Records from a dataset
....

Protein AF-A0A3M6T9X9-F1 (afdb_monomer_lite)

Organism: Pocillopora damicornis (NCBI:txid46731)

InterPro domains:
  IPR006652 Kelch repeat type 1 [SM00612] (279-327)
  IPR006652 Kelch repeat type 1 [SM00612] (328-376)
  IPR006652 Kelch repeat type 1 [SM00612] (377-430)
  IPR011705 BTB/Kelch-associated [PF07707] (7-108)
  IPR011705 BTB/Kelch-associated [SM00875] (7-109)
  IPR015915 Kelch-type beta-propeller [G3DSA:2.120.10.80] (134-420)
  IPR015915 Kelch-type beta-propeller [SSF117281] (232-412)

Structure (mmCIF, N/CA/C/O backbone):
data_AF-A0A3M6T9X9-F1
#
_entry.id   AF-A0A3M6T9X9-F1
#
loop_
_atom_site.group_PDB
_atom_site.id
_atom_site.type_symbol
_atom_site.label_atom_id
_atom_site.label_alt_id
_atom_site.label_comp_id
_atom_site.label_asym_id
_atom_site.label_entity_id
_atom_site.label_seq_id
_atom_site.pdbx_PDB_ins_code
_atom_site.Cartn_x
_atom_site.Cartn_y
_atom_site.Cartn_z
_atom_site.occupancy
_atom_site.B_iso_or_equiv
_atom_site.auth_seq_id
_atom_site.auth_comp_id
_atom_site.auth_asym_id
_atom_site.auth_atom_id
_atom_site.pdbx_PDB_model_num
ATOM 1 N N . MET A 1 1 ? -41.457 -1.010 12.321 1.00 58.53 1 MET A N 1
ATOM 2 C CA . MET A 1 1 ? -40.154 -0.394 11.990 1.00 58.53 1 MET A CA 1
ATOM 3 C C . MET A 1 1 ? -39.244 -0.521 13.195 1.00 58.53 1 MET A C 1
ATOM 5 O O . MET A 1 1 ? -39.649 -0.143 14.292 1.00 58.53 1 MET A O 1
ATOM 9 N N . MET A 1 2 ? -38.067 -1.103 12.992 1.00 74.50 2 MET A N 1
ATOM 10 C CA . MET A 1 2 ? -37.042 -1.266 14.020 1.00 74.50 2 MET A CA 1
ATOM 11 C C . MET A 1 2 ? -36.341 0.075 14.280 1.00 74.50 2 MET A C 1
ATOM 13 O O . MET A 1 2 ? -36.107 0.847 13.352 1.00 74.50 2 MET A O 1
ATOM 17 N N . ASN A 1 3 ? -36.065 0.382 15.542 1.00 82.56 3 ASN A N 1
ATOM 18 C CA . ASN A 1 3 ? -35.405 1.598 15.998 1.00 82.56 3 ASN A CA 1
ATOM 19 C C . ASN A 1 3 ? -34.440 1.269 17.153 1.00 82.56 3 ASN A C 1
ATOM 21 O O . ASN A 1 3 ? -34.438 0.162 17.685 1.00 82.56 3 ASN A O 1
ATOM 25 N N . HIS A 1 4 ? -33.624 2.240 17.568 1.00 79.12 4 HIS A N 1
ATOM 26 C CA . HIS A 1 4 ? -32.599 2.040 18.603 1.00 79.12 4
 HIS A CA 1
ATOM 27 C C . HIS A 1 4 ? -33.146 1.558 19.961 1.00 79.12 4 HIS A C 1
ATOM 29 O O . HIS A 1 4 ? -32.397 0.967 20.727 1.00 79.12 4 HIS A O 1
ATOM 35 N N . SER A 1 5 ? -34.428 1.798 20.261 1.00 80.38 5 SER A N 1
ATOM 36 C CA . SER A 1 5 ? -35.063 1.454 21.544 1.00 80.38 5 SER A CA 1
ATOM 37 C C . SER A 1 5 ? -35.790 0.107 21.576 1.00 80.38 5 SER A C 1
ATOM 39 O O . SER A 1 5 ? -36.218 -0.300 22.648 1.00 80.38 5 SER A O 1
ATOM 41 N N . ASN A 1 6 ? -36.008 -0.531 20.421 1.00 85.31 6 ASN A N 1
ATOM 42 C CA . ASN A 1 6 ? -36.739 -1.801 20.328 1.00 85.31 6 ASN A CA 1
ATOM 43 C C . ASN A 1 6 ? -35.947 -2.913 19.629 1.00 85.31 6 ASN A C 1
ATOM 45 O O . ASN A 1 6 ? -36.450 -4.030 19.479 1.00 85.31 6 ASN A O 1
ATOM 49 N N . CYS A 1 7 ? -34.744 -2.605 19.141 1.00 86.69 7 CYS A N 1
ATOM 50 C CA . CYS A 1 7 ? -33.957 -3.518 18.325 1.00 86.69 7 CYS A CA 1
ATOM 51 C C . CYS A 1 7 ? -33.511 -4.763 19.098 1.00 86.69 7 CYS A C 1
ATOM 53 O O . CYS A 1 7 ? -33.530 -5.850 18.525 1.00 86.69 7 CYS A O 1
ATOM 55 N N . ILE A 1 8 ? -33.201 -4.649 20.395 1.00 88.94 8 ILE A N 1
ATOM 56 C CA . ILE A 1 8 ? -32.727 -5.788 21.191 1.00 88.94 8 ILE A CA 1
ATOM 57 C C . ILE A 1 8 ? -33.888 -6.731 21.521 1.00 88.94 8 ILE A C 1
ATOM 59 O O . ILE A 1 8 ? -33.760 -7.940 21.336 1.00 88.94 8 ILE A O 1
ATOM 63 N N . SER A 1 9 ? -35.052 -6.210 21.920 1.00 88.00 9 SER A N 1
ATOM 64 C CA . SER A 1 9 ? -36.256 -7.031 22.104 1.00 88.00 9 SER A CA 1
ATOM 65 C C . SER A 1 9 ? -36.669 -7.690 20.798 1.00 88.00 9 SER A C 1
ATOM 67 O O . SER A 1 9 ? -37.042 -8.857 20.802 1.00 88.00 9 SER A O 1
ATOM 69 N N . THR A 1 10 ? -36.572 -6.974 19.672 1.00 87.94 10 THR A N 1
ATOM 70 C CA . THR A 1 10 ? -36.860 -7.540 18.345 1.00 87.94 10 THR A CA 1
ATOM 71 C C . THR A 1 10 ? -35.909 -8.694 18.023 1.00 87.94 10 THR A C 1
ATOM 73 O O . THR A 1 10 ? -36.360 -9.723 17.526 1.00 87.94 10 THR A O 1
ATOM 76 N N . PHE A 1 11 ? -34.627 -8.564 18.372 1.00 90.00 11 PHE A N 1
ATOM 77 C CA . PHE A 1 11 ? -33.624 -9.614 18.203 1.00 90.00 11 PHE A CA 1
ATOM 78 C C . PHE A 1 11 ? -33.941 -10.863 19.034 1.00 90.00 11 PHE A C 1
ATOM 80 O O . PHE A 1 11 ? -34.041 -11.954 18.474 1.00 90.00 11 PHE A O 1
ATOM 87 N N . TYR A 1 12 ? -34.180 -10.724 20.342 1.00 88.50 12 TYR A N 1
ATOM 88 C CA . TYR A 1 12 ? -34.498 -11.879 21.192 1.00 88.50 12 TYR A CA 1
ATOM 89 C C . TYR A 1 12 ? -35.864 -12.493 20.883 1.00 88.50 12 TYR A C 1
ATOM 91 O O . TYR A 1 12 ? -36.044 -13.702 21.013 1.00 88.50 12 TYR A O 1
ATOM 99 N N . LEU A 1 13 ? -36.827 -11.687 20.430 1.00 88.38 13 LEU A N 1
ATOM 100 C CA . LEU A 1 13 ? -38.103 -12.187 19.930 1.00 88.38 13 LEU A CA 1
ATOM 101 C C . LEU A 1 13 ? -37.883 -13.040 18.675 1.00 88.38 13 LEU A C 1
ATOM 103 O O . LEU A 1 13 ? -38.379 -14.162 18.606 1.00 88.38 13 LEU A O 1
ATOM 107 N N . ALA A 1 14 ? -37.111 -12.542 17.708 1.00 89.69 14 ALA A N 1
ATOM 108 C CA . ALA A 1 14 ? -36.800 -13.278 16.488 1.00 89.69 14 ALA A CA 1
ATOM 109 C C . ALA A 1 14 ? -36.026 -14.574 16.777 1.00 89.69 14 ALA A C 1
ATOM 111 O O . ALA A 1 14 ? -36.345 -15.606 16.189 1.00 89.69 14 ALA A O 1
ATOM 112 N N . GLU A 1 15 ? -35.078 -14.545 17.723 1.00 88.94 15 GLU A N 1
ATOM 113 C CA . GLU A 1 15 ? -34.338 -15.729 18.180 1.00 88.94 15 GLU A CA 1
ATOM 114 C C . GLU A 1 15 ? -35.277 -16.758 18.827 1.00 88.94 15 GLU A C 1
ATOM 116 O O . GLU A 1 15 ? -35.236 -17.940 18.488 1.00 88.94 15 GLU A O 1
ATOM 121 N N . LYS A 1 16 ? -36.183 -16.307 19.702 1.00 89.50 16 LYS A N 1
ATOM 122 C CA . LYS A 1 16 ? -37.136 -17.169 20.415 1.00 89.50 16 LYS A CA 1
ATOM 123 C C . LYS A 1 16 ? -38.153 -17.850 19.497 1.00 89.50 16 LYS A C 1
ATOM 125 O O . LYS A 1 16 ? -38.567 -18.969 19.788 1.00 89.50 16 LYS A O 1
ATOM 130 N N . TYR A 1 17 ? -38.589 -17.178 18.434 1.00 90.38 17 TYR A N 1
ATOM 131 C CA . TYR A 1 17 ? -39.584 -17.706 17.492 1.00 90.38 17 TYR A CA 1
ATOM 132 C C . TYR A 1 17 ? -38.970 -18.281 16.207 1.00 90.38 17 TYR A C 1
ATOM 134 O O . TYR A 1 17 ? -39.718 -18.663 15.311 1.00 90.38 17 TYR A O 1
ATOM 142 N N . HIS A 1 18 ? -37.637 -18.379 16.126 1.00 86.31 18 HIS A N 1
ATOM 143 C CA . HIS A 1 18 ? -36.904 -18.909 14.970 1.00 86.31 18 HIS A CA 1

....

Task statement
Give again exactly, and only, the lines above starting at the one with "ATOM 107 N N" and ending at the one with "ATOM 116 O O".

Exercise solution
ATOM 107 N N . ALA A 1 14 ? -37.111 -12.542 17.708 1.00 89.69 14 ALA A N 1
ATOM 108 C CA . ALA A 1 14 ? -36.800 -13.278 16.488 1.00 89.69 14 ALA A CA 1
ATOM 109 C C . ALA A 1 14 ? -36.026 -14.574 16.777 1.00 89.69 14 ALA A C 1
ATOM 111 O O . ALA A 1 14 ? -36.345 -15.606 16.189 1.00 89.69 14 ALA A O 1
ATOM 112 N N . GLU A 1 15 ? -35.078 -14.545 17.723 1.00 88.94 15 GLU A N 1
ATOM 113 C CA . GLU A 1 15 ? -34.338 -15.729 18.180 1.00 88.94 15 GLU A CA 1
ATOM 114 C C . GLU A 1 15 ? -35.277 -16.758 18.827 1.00 88.94 15 GLU A C 1
ATOM 116 O O . GLU A 1 15 ? -35.236 -17.940 18.488 1.00 88.94 15 GLU A O 1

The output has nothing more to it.